Support Vector Machines
As for SVM, our model has an accuracy of 74.6 ± 0.3% and an F1 score of 74.2 ± 0.1%. This is surprising since that SVM is the most suitable option for handling non-linearly separable datasets. We have attempted to tune the SVM model through pipelining and bagging, but we have observed that the default model performs the best.
Conclusion
Initially at the midterm checkpoint, the team saw an accuracy of around 63%. Now that we have added the set of team2 tempo-free statistics and normalized our data, we have observed a dramatic increase in accuracy of about 75%, with our highest performing model being Logistic Regression’s accuracy of 75.0%. Overall, we have found that the simple and computationally efficient discriminitive models performed the best. However, we have observed that the accuracy of the models is relatively consistent across all three models, which indicates that the models are not exhibiting any bias and are performing consistently across all selected features. We were initially surprised to note that SVM did not perform as strongly as we had hypothesized, since SVM is the most suitable option for handling non-linearly separable datasets. However, this seems to make sense since the dataset is relatively linearly separable, as shown in the PCA visualization. In the future, we would like to explore other models such as Random Forests and Neural Networks to see if we can achieve a higher accuracy. Additionally, we would like to explore other methods of preprocessing the data, such as using a different number of PCA components or using a different method of dimensionality reduction.
Proposed Timeline
Contribution Table
| Contributor | Task |
|---|---|
| Alvin Fabrio | Managed team logistics, created Gantt chart, and assisted members in performing their tasks. Prepared the presentation and one of the members that performed it. Contributed to the midterm report by conducting analysis on the output of the utilized models and generated the results and discussions. Performed hyperparameter tuning and improving performance for SVM. |
| Phillip Kim | Wrote the introduction/background and problem definition. Researched articles to provide details about the background of the NCAA and statistics of already existing predictive models for the sport. Contributed to the midterm report by writing the results/discussions and generating the confusion matrices. Performed deeper analysis of how to improve the models and dataset using PCA. |
| Jerred Chen | Provided the techniques to train our model and methods for data classification. Also went in depth about the details of the potential results, discussing how we will be able to measure the accuracy of our model. Contributed to the midterm report by writing the jupyter notebook to train the 3 different models. Performed feature engineering to improve the dataset and subsequently model performances. |
| Jun Yi Chuah | Researched many of the articles used in the background and problem definition. Also assisted with writing the potential results and discussion with the researched articles. Contributed to the midterm report by creating the PCA visualization and embedding it in the report. Also helped write portions of the results/discussion. Improved the performance of logistic regression and created a heatmap of the PCA loadings. |
| Alexa Hanna | Created the contribution table and powerpoint presentation. Filled in each member’s contribution within the table and also filled in most of the information within the presentation. Also one of the presenters for the proposal video. Contributed to the midterm report by assisting with data collection and writing the data collection section. Created the presentation and video for the final report. |
References
[1] R. P. Bunker and F. Thabtah, “A machine learning framework for sport result prediction,” Applied Computing and Informatics, vol. 15, no. 1, pp. 27–33, Jan. 2019, doi: https://doi.org/10.1016/j.aci.2017.09.005.

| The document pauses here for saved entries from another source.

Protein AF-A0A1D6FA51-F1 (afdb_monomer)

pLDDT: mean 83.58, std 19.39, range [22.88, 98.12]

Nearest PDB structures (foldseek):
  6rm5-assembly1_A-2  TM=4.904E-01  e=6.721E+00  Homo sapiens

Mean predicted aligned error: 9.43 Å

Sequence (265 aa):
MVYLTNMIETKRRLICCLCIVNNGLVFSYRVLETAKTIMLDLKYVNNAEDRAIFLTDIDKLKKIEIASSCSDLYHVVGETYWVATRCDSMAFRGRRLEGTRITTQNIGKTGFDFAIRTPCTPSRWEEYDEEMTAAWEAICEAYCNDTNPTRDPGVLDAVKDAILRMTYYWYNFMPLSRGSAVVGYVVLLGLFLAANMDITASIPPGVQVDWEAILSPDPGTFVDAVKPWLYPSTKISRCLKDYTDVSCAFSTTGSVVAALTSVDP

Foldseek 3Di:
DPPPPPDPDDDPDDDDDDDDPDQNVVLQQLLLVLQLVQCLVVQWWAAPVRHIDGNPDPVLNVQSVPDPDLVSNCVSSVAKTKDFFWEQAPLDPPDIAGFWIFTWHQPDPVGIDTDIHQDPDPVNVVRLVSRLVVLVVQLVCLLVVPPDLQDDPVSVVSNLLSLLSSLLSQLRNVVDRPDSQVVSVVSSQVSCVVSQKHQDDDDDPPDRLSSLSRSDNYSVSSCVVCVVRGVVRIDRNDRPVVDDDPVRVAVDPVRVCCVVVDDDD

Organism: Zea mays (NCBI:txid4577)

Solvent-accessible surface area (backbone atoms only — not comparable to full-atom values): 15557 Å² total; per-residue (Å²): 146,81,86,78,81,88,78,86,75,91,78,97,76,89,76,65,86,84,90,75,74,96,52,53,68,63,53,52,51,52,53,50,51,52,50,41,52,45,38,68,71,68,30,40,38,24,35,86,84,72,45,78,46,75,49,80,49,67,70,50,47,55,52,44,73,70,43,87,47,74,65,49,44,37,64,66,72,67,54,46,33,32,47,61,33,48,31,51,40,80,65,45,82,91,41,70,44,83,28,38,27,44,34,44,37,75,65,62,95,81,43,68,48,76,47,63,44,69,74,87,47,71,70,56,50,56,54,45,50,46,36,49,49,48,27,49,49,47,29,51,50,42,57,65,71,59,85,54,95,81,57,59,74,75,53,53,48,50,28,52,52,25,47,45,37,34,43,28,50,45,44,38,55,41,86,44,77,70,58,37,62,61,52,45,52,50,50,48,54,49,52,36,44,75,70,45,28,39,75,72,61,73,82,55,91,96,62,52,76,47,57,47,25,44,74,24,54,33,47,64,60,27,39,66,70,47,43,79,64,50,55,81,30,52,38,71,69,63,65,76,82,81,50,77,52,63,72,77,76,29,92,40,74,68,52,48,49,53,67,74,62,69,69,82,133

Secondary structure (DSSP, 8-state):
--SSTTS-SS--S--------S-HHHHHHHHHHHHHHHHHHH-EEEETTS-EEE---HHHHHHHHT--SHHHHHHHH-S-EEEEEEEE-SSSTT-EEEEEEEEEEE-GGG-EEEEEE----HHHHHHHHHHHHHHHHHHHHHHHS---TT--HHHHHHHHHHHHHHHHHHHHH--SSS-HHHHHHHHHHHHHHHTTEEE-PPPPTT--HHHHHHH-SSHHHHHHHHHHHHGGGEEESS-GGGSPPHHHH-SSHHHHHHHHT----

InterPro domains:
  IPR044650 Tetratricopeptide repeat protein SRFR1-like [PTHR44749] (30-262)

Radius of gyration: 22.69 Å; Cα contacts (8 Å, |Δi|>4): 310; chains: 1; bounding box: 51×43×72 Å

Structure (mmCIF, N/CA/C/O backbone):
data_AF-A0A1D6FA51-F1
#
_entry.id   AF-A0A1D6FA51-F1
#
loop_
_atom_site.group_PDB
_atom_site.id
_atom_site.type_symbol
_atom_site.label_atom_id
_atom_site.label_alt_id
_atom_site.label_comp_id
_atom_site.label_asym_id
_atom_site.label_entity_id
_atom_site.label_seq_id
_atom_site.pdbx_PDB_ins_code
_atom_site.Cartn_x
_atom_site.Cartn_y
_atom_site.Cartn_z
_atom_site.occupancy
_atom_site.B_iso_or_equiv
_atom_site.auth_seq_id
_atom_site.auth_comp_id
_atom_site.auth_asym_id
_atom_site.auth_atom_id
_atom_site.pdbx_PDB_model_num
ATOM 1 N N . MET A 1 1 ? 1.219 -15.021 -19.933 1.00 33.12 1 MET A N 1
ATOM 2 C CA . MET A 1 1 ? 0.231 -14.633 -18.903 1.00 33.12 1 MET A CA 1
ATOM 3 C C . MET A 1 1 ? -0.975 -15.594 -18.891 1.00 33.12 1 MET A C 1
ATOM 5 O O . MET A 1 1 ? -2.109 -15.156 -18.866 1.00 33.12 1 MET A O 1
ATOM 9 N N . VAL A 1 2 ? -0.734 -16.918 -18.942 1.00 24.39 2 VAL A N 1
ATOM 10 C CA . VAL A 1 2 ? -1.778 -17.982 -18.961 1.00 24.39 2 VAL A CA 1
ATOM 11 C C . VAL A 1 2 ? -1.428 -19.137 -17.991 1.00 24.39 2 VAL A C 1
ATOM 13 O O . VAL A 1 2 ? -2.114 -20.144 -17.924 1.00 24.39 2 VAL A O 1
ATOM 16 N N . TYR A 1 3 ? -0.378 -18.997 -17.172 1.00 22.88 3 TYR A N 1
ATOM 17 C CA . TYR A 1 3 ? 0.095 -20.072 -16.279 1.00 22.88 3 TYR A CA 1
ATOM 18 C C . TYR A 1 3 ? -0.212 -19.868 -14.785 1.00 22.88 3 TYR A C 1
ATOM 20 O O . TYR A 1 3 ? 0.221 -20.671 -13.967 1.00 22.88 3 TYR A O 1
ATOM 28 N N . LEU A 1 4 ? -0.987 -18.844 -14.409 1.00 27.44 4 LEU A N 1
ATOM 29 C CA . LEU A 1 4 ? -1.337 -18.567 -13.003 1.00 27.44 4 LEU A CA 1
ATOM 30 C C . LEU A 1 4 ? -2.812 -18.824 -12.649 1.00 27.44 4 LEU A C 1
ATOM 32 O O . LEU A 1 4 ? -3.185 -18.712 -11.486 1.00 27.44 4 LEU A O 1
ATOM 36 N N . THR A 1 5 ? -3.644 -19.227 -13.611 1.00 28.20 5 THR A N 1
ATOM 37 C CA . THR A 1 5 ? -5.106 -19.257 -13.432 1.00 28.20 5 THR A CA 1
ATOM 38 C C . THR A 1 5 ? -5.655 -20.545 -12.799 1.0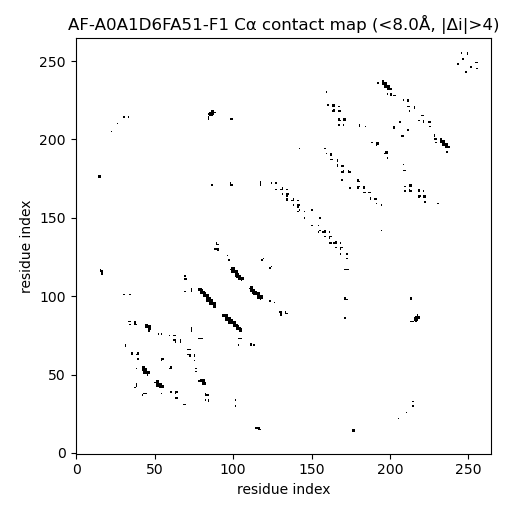0 28.20 5 THR A C 1
ATOM 40 O O . THR A 1 5 ? -6.816 -20.576 -12.418 1.00 28.20 5 THR A O 1
ATOM 43 N N . ASN A 1 6 ? -4.851 -21.600 -12.613 1.00 25.50 6 ASN A N 1
ATOM 44 C CA . ASN A 1 6 ? -5.368 -22.933 -12.241 1.00 25.50 6 ASN A CA 1
ATOM 45 C C . ASN A 1 6 ? -5.004 -23.430 -10.830 1.00 25.50 6 ASN A C 1
ATOM 47 O O . ASN A 1 6 ? -4.959 -24.635 -10.596 1.00 25.50 6 ASN A O 1
ATOM 51 N N . MET A 1 7 ? -4.759 -22.539 -9.865 1.00 25.83 7 MET A N 1
ATOM 52 C CA . MET A 1 7 ? -4.386 -22.960 -8.502 1.00 25.83 7 MET A CA 1
ATOM 53 C C . MET A 1 7 ? -5.179 -22.304 -7.361 1.00 25.83 7 MET A C 1
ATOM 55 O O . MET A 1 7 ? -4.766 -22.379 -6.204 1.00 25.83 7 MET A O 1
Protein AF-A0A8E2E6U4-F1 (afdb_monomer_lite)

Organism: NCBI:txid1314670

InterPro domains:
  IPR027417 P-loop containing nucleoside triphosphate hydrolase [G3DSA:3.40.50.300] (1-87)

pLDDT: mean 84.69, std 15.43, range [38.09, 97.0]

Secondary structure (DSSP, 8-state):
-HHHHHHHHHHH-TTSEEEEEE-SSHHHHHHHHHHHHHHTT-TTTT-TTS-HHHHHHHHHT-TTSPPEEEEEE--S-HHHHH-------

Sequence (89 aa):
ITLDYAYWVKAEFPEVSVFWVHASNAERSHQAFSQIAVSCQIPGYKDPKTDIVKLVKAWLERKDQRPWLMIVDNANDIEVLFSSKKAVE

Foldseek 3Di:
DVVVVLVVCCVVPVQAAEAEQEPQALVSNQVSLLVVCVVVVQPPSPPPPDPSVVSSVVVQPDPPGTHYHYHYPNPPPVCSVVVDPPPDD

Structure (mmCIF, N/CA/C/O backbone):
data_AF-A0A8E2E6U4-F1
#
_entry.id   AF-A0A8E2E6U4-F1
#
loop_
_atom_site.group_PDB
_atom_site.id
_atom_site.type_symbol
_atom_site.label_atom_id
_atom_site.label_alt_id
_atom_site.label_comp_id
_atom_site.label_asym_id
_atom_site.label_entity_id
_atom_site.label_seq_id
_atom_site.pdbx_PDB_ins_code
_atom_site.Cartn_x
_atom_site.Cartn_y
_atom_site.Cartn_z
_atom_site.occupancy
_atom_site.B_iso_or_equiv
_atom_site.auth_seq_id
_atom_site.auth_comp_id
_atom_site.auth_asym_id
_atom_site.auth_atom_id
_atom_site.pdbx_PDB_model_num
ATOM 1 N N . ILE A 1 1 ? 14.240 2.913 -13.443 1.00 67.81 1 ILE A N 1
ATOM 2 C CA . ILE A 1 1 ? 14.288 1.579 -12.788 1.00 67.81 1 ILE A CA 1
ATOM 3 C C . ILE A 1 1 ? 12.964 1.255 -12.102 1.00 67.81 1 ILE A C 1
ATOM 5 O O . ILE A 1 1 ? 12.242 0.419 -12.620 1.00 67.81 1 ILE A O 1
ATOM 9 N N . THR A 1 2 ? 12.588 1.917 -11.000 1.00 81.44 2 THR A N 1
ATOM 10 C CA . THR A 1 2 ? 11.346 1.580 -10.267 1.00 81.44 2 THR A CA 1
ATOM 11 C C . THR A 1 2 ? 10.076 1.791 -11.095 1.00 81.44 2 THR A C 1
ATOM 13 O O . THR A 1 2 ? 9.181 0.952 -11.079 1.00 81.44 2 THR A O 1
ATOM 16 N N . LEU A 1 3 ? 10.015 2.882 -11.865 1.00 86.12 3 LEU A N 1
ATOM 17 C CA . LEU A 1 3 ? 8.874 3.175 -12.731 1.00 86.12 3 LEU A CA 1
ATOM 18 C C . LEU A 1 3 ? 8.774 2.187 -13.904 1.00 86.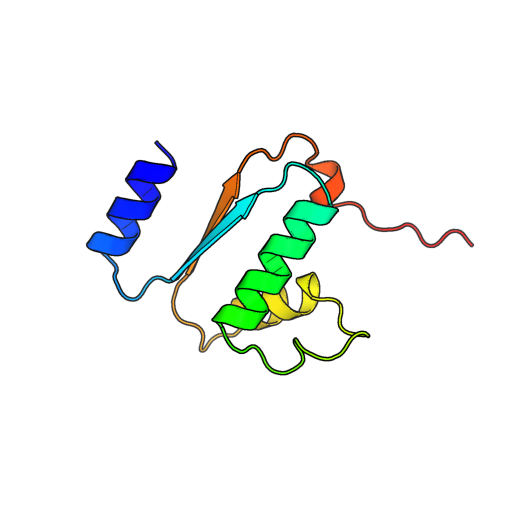12 3 LEU A C 1
ATOM 20 O O . LEU A 1 3 ? 7.700 1.657 -14.162 1.00 86.12 3 LEU A O 1
ATOM 24 N N . ASP A 1 4 ? 9.893 1.887 -14.564 1.00 90.94 4 ASP A N 1
ATOM 25 C CA . ASP A 1 4 ? 9.936 0.933 -15.682 1.00 90.94 4 ASP A CA 1
ATOM 26 C C . ASP A 1 4 ? 9.513 -0.469 -15.233 1.00 90.94 4 ASP A C 1
ATOM 28 O O . ASP A 1 4 ? 8.739 -1.136 -15.914 1.00 90.94 4 ASP A O 1
ATOM 32 N N . TYR A 1 5 ? 9.951 -0.887 -14.042 1.00 89.69 5 TYR A N 1
ATOM 33 C CA . TYR A 1 5 ? 9.537 -2.154 -13.448 1.00 89.69 5 TYR A CA 1
ATOM 34 C C . TYR A 1 5 ? 8.041 -2.172 -13.112 1.00 89.69 5 TYR A C 1
ATOM 36 O O . TYR A 1 5 ? 7.364 -3.156 -13.394 1.00 89.69 5 TYR A O 1
ATOM 44 N N . ALA A 1 6 ? 7.497 -1.076 -12.571 1.00 90.94 6 ALA A N 1
ATOM 45 C CA . ALA A 1 6 ? 6.063 -0.953 -12.301 1.00 90.94 6 ALA A CA 1
ATOM 46 C C . ALA A 1 6 ? 5.223 -1.106 -13.580 1.00 90.94 6 ALA A C 1
ATOM 48 O O . ALA A 1 6 ? 4.209 -1.807 -13.582 1.00 90.94 6 ALA A O 1
ATOM 49 N N . TYR A 1 7 ? 5.661 -0.473 -14.673 1.00 90.12 7 TYR A N 1
ATOM 50 C CA . TYR A 1 7 ? 5.015 -0.610 -15.977 1.00 90.12 7 TYR A CA 1
ATOM 51 C C . TYR A 1 7 ? 5.145 -2.023 -16.537 1.00 90.12 7 TYR A C 1
ATOM 53 O O . TYR A 1 7 ? 4.158 -2.558 -17.038 1.00 90.12 7 TYR A O 1
ATOM 61 N N . TRP A 1 8 ? 6.320 -2.642 -16.412 1.00 94.75 8 TRP A N 1
ATOM 62 C CA . TRP A 1 8 ? 6.538 -4.016 -16.853 1.00 94.75 8 TRP A CA 1
ATOM 63 C C . TRP A 1 8 ? 5.644 -5.008 -16.101 1.00 94.75 8 TRP A C 1
ATOM 65 O O . TRP A 1 8 ? 4.951 -5.792 -16.740 1.00 94.75 8 TRP A O 1
ATOM 75 N N . VAL A 1 9 ? 5.561 -4.917 -14.767 1.00 93.56 9 VAL A N 1
ATOM 76 C CA . VAL A 1 9 ? 4.674 -5.776 -13.963 1.00 93.56 9 VAL A CA 1
ATOM 77 C C . VAL A 1 9 ? 3.221 -5.607 -14.387 1.00 93.56 9 VAL A C 1
ATOM 79 O O . VAL A 1 9 ? 2.517 -6.592 -14.553 1.00 93.56 9 VAL A O 1
ATOM 82 N N . LYS A 1 10 ? 2.769 -4.371 -14.610 1.00 90.75 10 LYS A N 1
ATOM 83 C CA . LYS A 1 10 ? 1.390 -4.114 -15.038 1.00 90.75 10 LYS A CA 1
ATOM 84 C C . LYS A 1 10 ? 1.097 -4.617 -16.458 1.00 90.75 10 LYS A C 1
ATOM 86 O O . LYS A 1 10 ? -0.058 -4.906 -16.760 1.00 90.75 10 LYS A O 1
ATOM 91 N N . ALA A 1 11 ? 2.112 -4.685 -17.321 1.00 93.69 11 ALA A N 1
ATOM 92 C CA . ALA A 1 11 ? 1.990 -5.208 -18.677 1.00 93.69 11 ALA A CA 1
ATOM 93 C C . ALA A 1 11 ? 1.982 -6.745 -18.708 1.00 93.69 11 ALA A C 1
ATOM 95 O O . ALA A 1 11 ? 1.153 -7.326 -19.403 1.00 93.69 11 ALA A O 1
ATOM 96 N N . GLU A 1 12 ? 2.875 -7.384 -17.949 1.00 97.00 12 GLU A N 1
ATOM 97 C CA . GLU A 1 12 ? 3.045 -8.843 -17.936 1.00 97.00 12 GLU A CA 1
ATOM 98 C C . GLU A 1 12 ? 2.028 -9.546 -17.022 1.00 97.00 12 GLU A C 1
ATOM 100 O O . GLU A 1 12 ? 1.557 -10.637 -17.329 1.00 97.00 12 GLU A O 1
ATOM 105 N N . PHE A 1 13 ? 1.646 -8.894 -15.921 1.00 95.44 13 PHE A N 1
ATOM 106 C CA . PHE A 1 13 ? 0.757 -9.426 -14.886 1.00 95.44 13 PHE A CA 1
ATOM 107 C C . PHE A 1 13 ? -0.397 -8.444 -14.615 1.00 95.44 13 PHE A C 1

[2] G. Fialho, A. Manhães, and J. P. Teixeira, “Predicting sports results with Artificial Intelligence – A proposal framework for soccer games,” Procedia Computer Science, vol. 164, pp. 131–136, 2019.
[3] S. Jain and H. Kaur, “Machine learning approaches to predict basketball game outcome,” 2017 3rd International Conference on Advances in Computing,Communication & Automation (ICACCA) (Fall), Dehradun, India, 2017, pp. 1-7, doi: 10.1109/ICACCAF.2017.8344688.